TSC-associated papillary RCC with prominent compact nested growth pattern showed similar cytological and immunological features. A-C: (patient 7, tumor 12); D-F: (patient 8, tumor 21); G-I: (patient 8, tumor 21). A: The only focus of tumor cells exhibiting papillary architecture in background of nested growth; B: Higher magnification of the papillary growth pattern of A (arrow); C: Higher magnification of left upper corner of A (arrowhead), showing the compact nested architecture consisting of clear cells with fine eosinophilic thread-like strands; D: Solid cell nests were surrounded by loose hyalinized stroma; E: Tubules with small blunt papillae tufted into the luminal space; F: On high power, clear cells with eosinophilic strands formed compact nests. G-I: Immunohistochemical stains showed that tumor cells were strongly and diffusely positive for CK7 and CA-IX, and negative for SDHB.

Figure 5

Histologic features of hybrid oncocytic/chromophobe tumors (HOCTs). A: (patient 18, tumor 45); B: (patient 5, tumor 7); C: (patient 12, tumor 35); D: (patient 18, tumor 46).
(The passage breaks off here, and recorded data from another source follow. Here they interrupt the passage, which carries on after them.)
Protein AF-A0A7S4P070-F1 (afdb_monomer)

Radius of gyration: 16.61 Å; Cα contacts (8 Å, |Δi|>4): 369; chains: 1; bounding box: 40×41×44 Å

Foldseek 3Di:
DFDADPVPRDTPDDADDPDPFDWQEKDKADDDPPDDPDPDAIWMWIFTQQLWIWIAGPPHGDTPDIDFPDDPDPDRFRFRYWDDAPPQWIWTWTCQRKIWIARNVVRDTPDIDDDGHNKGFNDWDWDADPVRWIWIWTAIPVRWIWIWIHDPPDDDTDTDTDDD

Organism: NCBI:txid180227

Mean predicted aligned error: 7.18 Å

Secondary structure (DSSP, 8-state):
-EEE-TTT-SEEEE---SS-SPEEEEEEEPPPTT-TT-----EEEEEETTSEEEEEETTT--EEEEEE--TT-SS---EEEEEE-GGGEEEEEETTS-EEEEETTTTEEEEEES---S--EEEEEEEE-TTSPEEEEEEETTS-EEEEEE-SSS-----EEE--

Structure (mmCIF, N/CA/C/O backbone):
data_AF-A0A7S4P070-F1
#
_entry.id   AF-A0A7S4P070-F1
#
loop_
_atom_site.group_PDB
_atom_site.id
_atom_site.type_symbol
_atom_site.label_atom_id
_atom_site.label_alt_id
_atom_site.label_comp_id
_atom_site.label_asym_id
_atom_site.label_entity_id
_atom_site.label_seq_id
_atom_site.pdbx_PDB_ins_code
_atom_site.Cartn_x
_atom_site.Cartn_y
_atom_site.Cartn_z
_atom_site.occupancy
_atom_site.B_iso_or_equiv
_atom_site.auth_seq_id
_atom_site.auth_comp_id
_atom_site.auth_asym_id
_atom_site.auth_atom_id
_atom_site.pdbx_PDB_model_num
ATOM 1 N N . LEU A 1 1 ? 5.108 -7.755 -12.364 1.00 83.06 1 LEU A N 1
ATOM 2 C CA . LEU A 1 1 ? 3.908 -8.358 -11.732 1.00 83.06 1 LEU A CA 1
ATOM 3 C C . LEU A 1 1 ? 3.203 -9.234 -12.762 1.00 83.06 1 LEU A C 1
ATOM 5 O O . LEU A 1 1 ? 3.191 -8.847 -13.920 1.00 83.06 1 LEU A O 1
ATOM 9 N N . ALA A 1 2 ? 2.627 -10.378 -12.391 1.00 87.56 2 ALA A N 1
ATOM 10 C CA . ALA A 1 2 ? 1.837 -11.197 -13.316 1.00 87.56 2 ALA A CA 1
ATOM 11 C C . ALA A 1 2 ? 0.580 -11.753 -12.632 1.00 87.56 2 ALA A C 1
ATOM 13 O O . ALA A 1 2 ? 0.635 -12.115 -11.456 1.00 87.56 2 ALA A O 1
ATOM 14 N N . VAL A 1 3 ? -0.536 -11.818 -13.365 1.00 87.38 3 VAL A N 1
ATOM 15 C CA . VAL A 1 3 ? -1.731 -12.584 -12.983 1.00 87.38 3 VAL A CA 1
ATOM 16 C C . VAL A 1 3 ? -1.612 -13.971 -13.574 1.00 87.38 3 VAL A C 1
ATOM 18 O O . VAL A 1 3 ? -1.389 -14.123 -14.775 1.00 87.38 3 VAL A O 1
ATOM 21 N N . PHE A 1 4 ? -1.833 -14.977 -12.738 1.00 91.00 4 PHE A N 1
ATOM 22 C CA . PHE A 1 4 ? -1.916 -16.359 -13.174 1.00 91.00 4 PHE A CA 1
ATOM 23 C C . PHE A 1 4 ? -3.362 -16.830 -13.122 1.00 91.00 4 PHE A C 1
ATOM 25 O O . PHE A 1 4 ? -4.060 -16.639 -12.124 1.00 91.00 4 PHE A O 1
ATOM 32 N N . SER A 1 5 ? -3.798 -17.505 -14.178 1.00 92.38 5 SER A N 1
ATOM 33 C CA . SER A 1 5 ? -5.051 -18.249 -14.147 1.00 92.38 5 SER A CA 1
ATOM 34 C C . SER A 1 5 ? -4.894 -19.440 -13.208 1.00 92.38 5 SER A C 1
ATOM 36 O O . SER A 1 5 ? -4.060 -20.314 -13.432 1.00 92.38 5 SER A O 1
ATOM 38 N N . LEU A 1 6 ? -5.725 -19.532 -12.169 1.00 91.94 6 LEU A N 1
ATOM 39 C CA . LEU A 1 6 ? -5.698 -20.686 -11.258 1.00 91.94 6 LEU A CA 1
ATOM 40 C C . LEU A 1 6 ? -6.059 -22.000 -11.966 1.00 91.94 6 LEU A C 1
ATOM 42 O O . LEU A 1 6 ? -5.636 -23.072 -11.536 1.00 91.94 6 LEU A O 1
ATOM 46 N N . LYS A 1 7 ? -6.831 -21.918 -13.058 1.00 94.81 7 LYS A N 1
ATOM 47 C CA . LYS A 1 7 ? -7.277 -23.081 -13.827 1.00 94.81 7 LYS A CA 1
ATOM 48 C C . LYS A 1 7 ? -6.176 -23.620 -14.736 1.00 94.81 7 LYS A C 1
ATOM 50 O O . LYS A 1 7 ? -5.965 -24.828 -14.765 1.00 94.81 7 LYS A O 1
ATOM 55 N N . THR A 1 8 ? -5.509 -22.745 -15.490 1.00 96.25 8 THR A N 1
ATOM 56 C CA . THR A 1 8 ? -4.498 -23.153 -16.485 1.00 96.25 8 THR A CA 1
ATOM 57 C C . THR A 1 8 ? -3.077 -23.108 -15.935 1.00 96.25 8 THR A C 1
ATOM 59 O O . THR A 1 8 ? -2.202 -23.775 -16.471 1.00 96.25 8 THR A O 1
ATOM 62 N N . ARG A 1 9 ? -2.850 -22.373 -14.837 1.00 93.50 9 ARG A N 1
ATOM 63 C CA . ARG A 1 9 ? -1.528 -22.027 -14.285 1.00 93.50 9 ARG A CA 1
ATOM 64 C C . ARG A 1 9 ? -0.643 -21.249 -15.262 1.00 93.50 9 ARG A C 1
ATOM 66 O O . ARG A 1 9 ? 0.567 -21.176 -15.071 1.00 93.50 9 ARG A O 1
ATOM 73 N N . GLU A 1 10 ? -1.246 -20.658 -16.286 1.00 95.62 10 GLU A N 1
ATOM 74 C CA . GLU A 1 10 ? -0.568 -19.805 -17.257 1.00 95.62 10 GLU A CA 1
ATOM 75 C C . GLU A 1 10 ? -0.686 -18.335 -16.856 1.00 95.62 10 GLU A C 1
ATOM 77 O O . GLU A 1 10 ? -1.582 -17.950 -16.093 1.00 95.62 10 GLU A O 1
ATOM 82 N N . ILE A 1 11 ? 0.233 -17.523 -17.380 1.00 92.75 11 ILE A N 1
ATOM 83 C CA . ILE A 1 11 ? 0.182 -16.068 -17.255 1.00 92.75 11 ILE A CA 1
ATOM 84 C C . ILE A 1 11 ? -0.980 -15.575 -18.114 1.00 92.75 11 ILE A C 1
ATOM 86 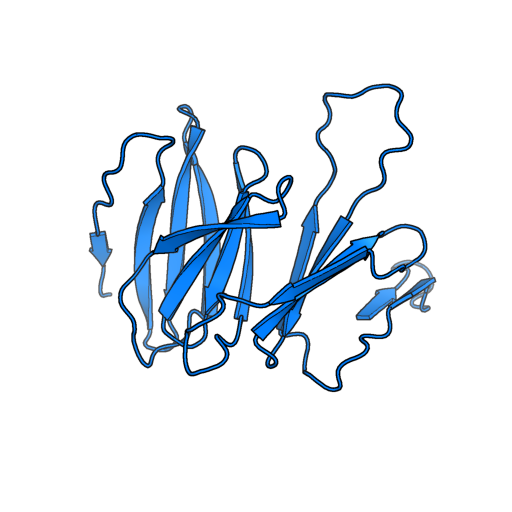O O . ILE A 1 11 ? -0.961 -15.722 -19.332 1.00 92.75 11 ILE A O 1
ATOM 90 N N . ASP A 1 12 ? -1.977 -14.989 -17.464 1.00 91.38 12 ASP A N 1
ATOM 91 C CA . ASP A 1 12 ? -3.086 -14.307 -18.130 1.00 91.38 12 ASP A CA 1
ATOM 92 C C . ASP A 1 12 ? -2.657 -12.894 -18.542 1.00 91.38 12 ASP A C 1
ATOM 94 O O . ASP A 1 12 ? -2.856 -12.453 -19.672 1.00 91.38 12 ASP A O 1
ATOM 98 N N . ARG A 1 13 ? -2.002 -12.191 -17.612 1.00 90.12 13 ARG A N 1
ATOM 99 C CA . ARG A 1 13 ? -1.626 -10.782 -17.740 1.00 90.12 13 ARG A CA 1
ATOM 100 C C . ARG A 1 13 ? -0.293 -10.510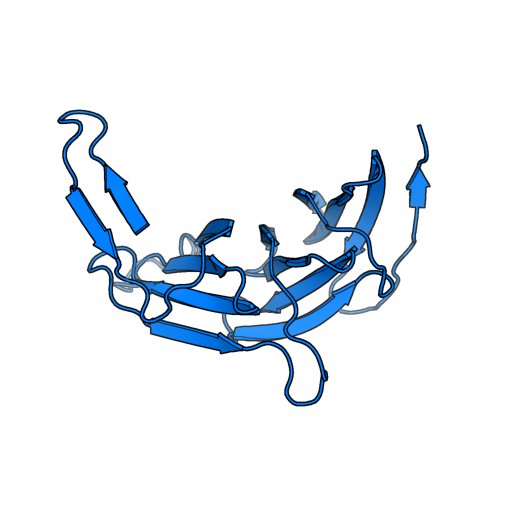 -17.054 1.00 90.12 13 ARG A C 1
ATOM 102 O O . ARG A 1 13 ? 0.004 -11.107 -16.019 1.00 90.12 13 ARG A O 1
ATOM 109 N N . GLN A 1 14 ? 0.502 -9.592 -17.598 1.00 91.19 14 GLN A N 1
ATOM 110 C CA . GLN A 1 14 ? 1.796 -9.206 -17.037 1.00 91.19 14 GLN A CA 1
ATOM 111 C C . GLN A 1 14 ? 1.975 -7.687 -17.089 1.00 91.19 14 GLN A C 1
ATOM 113 O O . GLN A 1 14 ? 1.861 -7.078 -18.147 1.00 91.19 14 GLN A O 1
ATOM 118 N N . TRP A 1 15 ? 2.317 -7.097 -15.943 1.00 89.31 15 TRP A N 1
ATOM 119 C CA . TRP A 1 15 ? 2.768 -5.714 -15.837 1.00 89.31 15 TRP A CA 1
ATOM 120 C C . TRP A 1 15 ? 4.285 -5.683 -15.703 1.00 89.31 15 TRP A C 1
ATOM 122 O O . TRP A 1 15 ? 4.862 -6.361 -14.837 1.00 89.31 15 TRP A O 1
ATOM 132 N N . SER A 1 16 ? 4.913 -4.838 -16.507 1.00 85.44 16 SER A N 1
ATOM 133 C CA . SER A 1 16 ? 6.335 -4.535 -16.407 1.00 85.44 16 SER A CA 1
ATOM 134 C C . SER A 1 16 ? 6.491 -3.178 -15.735 1.00 85.44 16 SER A C 1
ATOM 136 O O . SER A 1 16 ? 6.079 -2.160 -16.287 1.00 85.44 16 SER A O 1
ATOM 138 N N . ALA A 1 17 ? 7.058 -3.169 -14.527 1.00 71.62 17 ALA A N 1
ATOM 139 C CA . ALA A 1 17 ? 7.503 -1.932 -13.900 1.00 71.62 17 ALA A CA 1
ATOM 140 C C . ALA A 1 17 ? 8.615 -1.302 -14.745 1.00 71.62 17 ALA A C 1
ATOM 142 O O . ALA A 1 17 ? 9.438 -2.011 -15.319 1.00 71.62 17 ALA A O 1
ATOM 143 N N . HIS A 1 18 ? 8.635 0.028 -14.819 1.00 64.69 18 HIS A N 1
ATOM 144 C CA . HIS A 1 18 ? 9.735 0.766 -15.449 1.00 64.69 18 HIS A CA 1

A, B: Pattern 1 with polygonal tumor cells containing abundant eosinophilic cytoplasm and centrally placed, round nuclei with perinuclear clearing ; C: Pattern 2 with mosaicism of areas with features characteristic of oncocytoma and chromophobe RCC. D: Nested and tubular architecture with cells comprised of abundant eosinophilic cytoplasm typical of an oncocytoma with more irregular, folded nuclei.

Figure 6

TSC-associated renal tumors with unusual features remain unclassified. A-C: (patient 4, tumor 4, 5, 6); D-F: (patient 11, tumor 33, 32, 34); G-I: (patient 17, tumor 40).